**Given entries**:
╭──

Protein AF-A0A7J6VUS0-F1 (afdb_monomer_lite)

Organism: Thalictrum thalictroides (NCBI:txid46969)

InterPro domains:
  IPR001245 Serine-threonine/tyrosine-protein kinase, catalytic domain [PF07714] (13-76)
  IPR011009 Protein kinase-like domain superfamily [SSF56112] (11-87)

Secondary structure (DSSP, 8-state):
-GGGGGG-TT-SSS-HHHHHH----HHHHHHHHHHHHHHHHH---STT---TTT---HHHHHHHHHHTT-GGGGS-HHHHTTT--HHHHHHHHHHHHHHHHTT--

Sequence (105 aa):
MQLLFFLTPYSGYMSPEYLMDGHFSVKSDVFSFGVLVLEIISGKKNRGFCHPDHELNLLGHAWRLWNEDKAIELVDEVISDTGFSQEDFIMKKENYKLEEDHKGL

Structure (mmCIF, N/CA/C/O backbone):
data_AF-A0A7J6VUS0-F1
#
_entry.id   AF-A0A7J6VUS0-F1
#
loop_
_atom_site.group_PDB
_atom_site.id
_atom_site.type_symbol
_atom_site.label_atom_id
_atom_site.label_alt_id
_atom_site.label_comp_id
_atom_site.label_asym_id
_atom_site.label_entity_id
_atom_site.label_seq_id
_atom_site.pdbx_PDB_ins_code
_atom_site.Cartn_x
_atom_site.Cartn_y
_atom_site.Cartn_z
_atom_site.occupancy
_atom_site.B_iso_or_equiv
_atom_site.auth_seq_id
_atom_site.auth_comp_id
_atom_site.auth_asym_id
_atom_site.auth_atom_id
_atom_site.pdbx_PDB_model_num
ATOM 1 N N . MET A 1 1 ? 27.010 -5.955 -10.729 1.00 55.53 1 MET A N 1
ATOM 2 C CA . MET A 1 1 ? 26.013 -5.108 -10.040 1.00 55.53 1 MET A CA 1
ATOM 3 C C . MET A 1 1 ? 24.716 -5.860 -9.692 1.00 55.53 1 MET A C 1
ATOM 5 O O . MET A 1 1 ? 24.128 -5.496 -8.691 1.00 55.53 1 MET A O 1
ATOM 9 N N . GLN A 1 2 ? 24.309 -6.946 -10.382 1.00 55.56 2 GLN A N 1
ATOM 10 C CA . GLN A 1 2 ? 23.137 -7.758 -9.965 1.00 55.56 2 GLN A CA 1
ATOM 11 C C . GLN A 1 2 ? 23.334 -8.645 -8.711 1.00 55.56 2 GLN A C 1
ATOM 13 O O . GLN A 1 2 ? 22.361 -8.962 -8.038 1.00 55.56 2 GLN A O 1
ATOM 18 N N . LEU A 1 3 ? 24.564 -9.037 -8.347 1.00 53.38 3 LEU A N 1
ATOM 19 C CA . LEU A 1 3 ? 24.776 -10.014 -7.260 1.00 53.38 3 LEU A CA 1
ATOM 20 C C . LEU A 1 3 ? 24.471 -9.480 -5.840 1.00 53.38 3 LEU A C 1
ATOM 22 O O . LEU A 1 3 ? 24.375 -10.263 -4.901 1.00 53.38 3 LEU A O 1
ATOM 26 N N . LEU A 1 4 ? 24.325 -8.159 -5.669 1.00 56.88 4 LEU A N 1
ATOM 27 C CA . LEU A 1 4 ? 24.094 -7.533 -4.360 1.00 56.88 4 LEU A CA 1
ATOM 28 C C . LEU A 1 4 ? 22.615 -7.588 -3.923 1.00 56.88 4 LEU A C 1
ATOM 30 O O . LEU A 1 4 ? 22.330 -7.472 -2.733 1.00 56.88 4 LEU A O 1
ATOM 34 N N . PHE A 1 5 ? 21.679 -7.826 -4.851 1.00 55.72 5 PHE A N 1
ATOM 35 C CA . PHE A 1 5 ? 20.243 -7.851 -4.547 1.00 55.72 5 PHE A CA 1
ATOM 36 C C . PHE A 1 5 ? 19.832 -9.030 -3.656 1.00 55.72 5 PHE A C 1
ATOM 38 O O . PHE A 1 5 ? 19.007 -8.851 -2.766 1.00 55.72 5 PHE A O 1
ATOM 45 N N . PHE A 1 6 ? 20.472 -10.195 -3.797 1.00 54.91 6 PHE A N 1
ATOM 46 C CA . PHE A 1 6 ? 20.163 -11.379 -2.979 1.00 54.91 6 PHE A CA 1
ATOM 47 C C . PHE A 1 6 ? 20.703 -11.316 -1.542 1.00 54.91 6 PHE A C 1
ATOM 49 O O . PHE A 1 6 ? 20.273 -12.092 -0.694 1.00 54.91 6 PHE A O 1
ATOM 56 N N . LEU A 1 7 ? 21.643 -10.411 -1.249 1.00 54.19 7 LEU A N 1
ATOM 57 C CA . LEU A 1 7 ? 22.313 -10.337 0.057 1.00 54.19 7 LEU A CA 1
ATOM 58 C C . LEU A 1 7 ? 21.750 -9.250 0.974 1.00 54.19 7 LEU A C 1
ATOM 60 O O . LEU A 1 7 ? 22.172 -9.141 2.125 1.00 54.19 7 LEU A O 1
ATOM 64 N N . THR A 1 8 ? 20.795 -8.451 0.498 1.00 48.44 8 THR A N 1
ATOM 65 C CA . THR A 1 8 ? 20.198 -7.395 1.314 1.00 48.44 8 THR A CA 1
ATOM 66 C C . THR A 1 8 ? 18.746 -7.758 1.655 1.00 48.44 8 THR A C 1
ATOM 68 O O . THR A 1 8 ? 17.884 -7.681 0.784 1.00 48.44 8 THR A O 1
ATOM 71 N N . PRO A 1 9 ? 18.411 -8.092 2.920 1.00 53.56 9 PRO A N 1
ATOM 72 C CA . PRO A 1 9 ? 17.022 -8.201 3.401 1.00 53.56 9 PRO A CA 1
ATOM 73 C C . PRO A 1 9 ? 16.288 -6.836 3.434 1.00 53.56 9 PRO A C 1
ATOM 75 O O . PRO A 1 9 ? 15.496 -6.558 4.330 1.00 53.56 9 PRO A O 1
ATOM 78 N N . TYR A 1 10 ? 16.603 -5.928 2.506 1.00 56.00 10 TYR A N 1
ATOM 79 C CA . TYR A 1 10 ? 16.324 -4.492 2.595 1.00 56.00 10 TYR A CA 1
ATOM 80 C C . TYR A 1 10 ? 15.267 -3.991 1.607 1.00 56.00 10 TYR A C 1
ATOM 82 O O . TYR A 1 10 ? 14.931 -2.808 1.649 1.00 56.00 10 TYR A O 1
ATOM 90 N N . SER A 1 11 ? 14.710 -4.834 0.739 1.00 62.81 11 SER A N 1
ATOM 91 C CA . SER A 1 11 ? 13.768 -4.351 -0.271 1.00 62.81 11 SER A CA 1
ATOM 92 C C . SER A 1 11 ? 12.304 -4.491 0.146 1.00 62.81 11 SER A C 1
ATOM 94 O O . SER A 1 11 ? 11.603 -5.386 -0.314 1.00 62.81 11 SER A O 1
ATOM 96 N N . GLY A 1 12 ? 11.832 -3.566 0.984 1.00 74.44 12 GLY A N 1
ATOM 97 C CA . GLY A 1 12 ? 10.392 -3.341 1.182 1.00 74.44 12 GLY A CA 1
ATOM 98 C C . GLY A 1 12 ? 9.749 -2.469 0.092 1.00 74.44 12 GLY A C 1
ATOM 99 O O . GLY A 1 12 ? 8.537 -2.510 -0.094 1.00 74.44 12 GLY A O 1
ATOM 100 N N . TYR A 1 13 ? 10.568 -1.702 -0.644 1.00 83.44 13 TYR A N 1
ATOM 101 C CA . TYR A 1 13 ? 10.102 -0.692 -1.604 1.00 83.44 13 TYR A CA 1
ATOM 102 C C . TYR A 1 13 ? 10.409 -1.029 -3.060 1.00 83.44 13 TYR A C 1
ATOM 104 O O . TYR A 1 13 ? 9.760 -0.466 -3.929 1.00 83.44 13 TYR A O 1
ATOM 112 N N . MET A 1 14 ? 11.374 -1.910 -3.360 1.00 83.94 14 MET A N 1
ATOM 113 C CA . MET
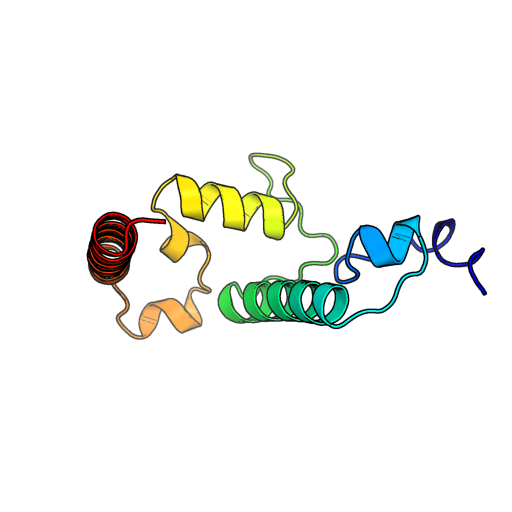 A 1 14 ? 11.642 -2.240 -4.760 1.00 83.94 14 MET A CA 1
ATOM 114 C C . MET A 1 14 ? 10.591 -3.214 -5.277 1.00 83.94 14 MET A C 1
ATOM 116 O O . MET A 1 14 ? 10.205 -4.167 -4.597 1.00 83.94 14 MET A O 1
ATOM 120 N N . SER A 1 15 ? 10.174 -2.974 -6.512 1.00 83.69 15 SER A N 1
ATOM 121 C CA . SER A 1 15 ? 9.259 -3.840 -7.238 1.00 83.69 15 SER A CA 1
ATOM 122 C C . SER A 1 15 ? 9.852 -5.241 -7.447 1.00 83.69 15 SER A C 1
ATOM 124 O O . SER A 1 15 ? 11.068 -5.352 -7.658 1.00 83.69 15 SER A O 1
ATOM 126 N N . PRO A 1 16 ? 9.030 -6.300 -7.462 1.00 80.56 16 PRO A N 1
ATOM 127 C CA . PRO A 1 16 ? 9.505 -7.667 -7.659 1.00 80.56 16 PRO A CA 1
ATOM 128 C C . PRO A 1 16 ? 10.250 -7.860 -8.989 1.00 80.56 16 PRO A C 1
ATOM 130 O O . PRO A 1 16 ? 11.266 -8.546 -9.012 1.00 80.56 16 PRO A O 1
ATOM 133 N N . GLU A 1 17 ? 9.836 -7.204 -10.074 1.00 78.94 17 GLU A N 1
ATOM 134 C CA . GLU A 1 17 ? 10.504 -7.273 -11.381 1.00 78.94 17 GLU A CA 1
ATOM 135 C C . GLU A 1 17 ? 11.912 -6.666 -11.365 1.00 78.94 17 GLU A C 1
ATOM 137 O O . GLU A 1 17 ? 12.841 -7.198 -11.974 1.00 78.94 17 GLU A O 1
ATOM 142 N N . TYR A 1 18 ? 12.102 -5.582 -10.610 1.00 79.94 18 TYR A N 1
ATOM 143 C CA . TYR A 1 18 ? 13.419 -4.987 -10.411 1.00 79.94 18 TYR A CA 1
ATOM 144 C C . TYR A 1 18 ? 14.327 -5.916 -9.595 1.00 79.94 18 TYR A C 1
ATOM 146 O O . TYR A 1 18 ? 15.512 -6.036 -9.897 1.00 79.94 18 TYR A O 1
ATOM 154 N N . LEU A 1 19 ? 13.782 -6.614 -8.594 1.00 79.06 19 LEU A N 1
ATOM 155 C CA . LEU A 1 19 ? 14.544 -7.561 -7.773 1.00 79.06 19 LEU A CA 1
ATOM 156 C C . LEU A 1 19 ? 14.921 -8.839 -8.525 1.00 79.06 19 LEU A C 1
ATOM 158 O O . LEU A 1 19 ? 16.013 -9.364 -8.317 1.00 79.06 19 LEU A O 1
ATOM 162 N N . MET A 1 20 ? 14.018 -9.346 -9.364 1.00 76.00 20 MET A N 1
ATOM 163 C CA . MET A 1 20 ? 14.201 -10.607 -10.081 1.00 76.00 20 MET A CA 1
ATOM 164 C C . MET A 1 20 ? 15.040 -10.430 -11.345 1.00 76.00 20 MET A C 1
ATOM 166 O O . MET A 1 20 ? 16.009 -11.161 -11.543 1.00 76.00 20 MET A O 1
ATOM 170 N N . ASP A 1 21 ? 14.709 -9.431 -12.163 1.00 76.44 21 ASP A N 1
ATOM 171 C CA . ASP A 1 21 ? 15.282 -9.282 -13.502 1.00 76.44 21 ASP A CA 1
ATOM 172 C C . ASP A 1 21 ? 16.240 -8.086 -13.611 1.00 76.44 21 ASP A C 1
ATOM 174 O O . ASP A 1 21 ? 16.901 -7.900 -14.634 1.00 76.44 21 ASP A O 1
ATOM 178 N N . GLY A 1 22 ? 16.336 -7.248 -12.572 1.00 73.00 22 GLY A N 1
ATOM 179 C CA . GLY A 1 22 ? 17.135 -6.020 -12.606 1.00 73.00 22 GLY A CA 1
ATOM 180 C C . GLY A 1 22 ? 16.566 -4.945 -13.537 1.00 73.00 22 GLY A C 1
ATOM 181 O O . GLY A 1 22 ? 17.284 -4.010 -13.895 1.00 73.00 22 GLY A O 1
ATOM 182 N N . HIS A 1 23 ? 15.306 -5.077 -13.964 1.00 75.12 23 HIS A N 1
ATOM 183 C CA . HIS A 1 23 ? 14.671 -4.145 -14.889 1.00 75.12 23 HIS A CA 1
ATOM 184 C C . HIS A 1 23 ? 14.124 -2.923 -14.155 1.00 75.12 23 HIS A C 1
ATOM 186 O O . HIS A 1 23 ? 13.087 -2.975 -13.500 1.00 75.12 23 HIS A O 1
ATOM 192 N N . PHE A 1 24 ? 14.817 -1.799 -14.311 1.00 79.06 24 PHE A N 1
ATOM 193 C CA . PHE A 1 24 ? 14.306 -0.489 -13.930 1.00 79.06 24 PHE A CA 1
ATOM 194 C C . PHE A 1 24 ? 13.345 0.025 -15.002 1.00 79.06 24 PHE A C 1
ATOM 196 O O . PHE A 1 24 ? 13.667 0.025 -16.193 1.00 79.06 24 PHE A O 1
ATOM 203 N N . SER A 1 25 ? 12.160 0.458 -14.595 1.00 86.25 25 SER A N 1
ATOM 204 C CA . SER A 1 25 ? 11.160 1.006 -15.501 1.00 86.25 25 SER A CA 1
ATOM 205 C C . SER A 1 25 ? 10.241 1.996 -14.792 1.00 86.25 25 SER A C 1
ATOM 207 O O . SER A 1 25 ? 10.186 2.070 -13.568 1.00 86.25 25 SER A O 1
ATOM 209 N N . VAL A 1 26 ? 9.416 2.694 -15.572 1.00 91.25 26 VAL A N 1
ATOM 210 C CA . VAL A 1 26 ? 8.342 3.529 -15.014 1.00 91.25 26 VAL A CA 1
ATOM 211 C C . VAL A 1 26 ? 7.399 2.705 -14.120 1.00 91.25 26 VAL A C 1
ATOM 213 O O . VAL A 1 26 ? 6.877 3.221 -13.140 1.00 91.25 26 VAL A O 1
ATOM 216 N N . LYS A 1 27 ? 7.205 1.407 -14.400 1.00 86.62 27 LYS A N 1
ATOM 217 C CA . LYS A 1 27 ? 6.344 0.537 -13.582 1.00 86.62 27 LYS A CA 1
ATOM 218 C C . LYS A 1 27 ? 6.949 0.248 -12.206 1.00 86.62 27 LYS A C 1
ATOM 220 O O . LYS A 1 27 ? 6.230 0.328 -11.212 1.00 86.62 27 LYS A O 1
ATOM 225 N N . SER A 1 28 ? 8.260 0.004 -12.141 1.00 85.56 28 SER A N 1
ATOM 226 C CA . SER A 1 28 ? 8.953 -0.215 -10.866 1.00 85.56 28 SER A CA 1
ATOM 227 C C . SER A 1 28 ? 8.959 1.046 -9.996 1.00 85.56 28 SER A C 1
ATOM 229 O O . SER A 1 28 ? 8.845 0.959 -8.770 1.00 85.56 28 SER A O 1
ATOM 231 N N . ASP A 1 29 ? 9.022 2.224 -10.625 1.00 88.12 29 ASP A N 1
ATOM 232 C CA . ASP A 1 29 ? 8.904 3.513 -9.932 1.00 88.12 29 ASP A CA 1
ATOM 233 C C . ASP A 1 29 ? 7.493 3.732 -9.379 1.00 88.12 29 ASP A C 1
ATOM 235 O O . ASP A 1 29 ? 7.341 4.102 -8.215 1.00 88.12 29 ASP A O 1
ATOM 239 N N . VAL A 1 30 ? 6.453 3.437 -10.170 1.00 92.06 30 VAL A N 1
ATOM 240 C CA . VAL A 1 30 ? 5.049 3.513 -9.725 1.00 92.06 30 VAL A CA 1
ATOM 241 C C . VAL A 1 30 ? 4.790 2.575 -8.546 1.00 92.06 30 VAL A C 1
ATOM 243 O O . VAL A 1 30 ? 4.128 2.974 -7.588 1.00 92.06 30 VAL A O 1
ATOM 246 N N . PHE A 1 31 ? 5.345 1.361 -8.571 1.00 89.38 31 PHE A N 1
ATOM 247 C CA . PHE A 1 31 ? 5.253 0.434 -7.443 1.00 89.38 31 PHE A CA 1
ATOM 248 C C . PHE A 1 31 ? 5.881 1.030 -6.178 1.00 89.38 31 PHE A C 1
ATOM 250 O O . PHE A 1 31 ? 5.222 1.122 -5.142 1.00 89.38 31 PHE A O 1
ATOM 257 N N . SER A 1 32 ? 7.135 1.481 -6.273 1.00 89.50 32 SER A N 1
ATOM 258 C CA . SER A 1 32 ? 7.886 2.029 -5.135 1.00 89.50 32 SER A CA 1
ATOM 259 C C . SER A 1 32 ? 7.199 3.267 -4.549 1.00 89.50 32 SER 
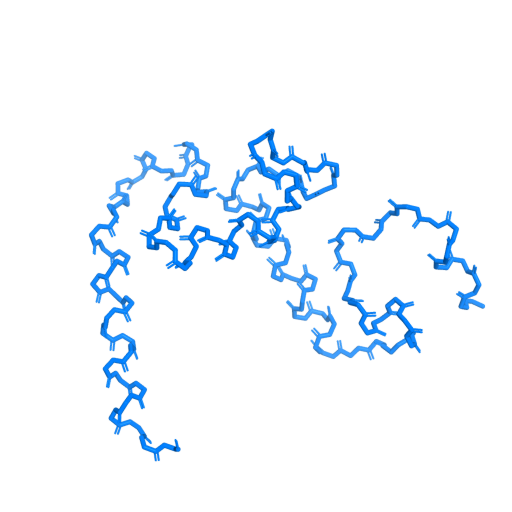A C 1
ATOM 261 O O . SER A 1 32 ? 7.120 3.432 -3.330 1.00 89.50 32 SER A O 1
ATOM 263 N N . PHE A 1 33 ? 6.643 4.115 -5.416 1.00 92.25 33 PHE A N 1
ATOM 264 C CA . PHE A 1 33 ? 5.830 5.259 -5.021 1.00 92.25 33 PHE A CA 1
ATOM 265 C C . PHE A 1 33 ? 4.550 4.833 -4.293 1.00 92.25 33 PHE A C 1
ATOM 267 O O . PHE A 1 33 ? 4.222 5.403 -3.256 1.00 92.25 33 PHE A O 1
ATOM 274 N N . GLY A 1 34 ? 3.856 3.798 -4.774 1.00 92.25 34 GLY A N 1
ATOM 275 C CA . GLY A 1 34 ? 2.682 3.240 -4.100 1.00 92.25 34 GLY A CA 1
ATOM 276 C C . GLY A 1 34 ? 2.992 2.754 -2.682 1.00 92.25 34 GLY A C 1
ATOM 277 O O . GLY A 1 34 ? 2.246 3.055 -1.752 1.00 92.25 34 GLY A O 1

╰──

**Instructions to follow**: Return every line from the material that contains the word "kinase".

**Response to this exercise**:
  IPR001245 Serine-threonine/tyrosine-protein kinase, catalytic domain [PF07714] (13-76)
  IPR011009 Protein kinase-like domain superfamily [SSF56112] (11-87)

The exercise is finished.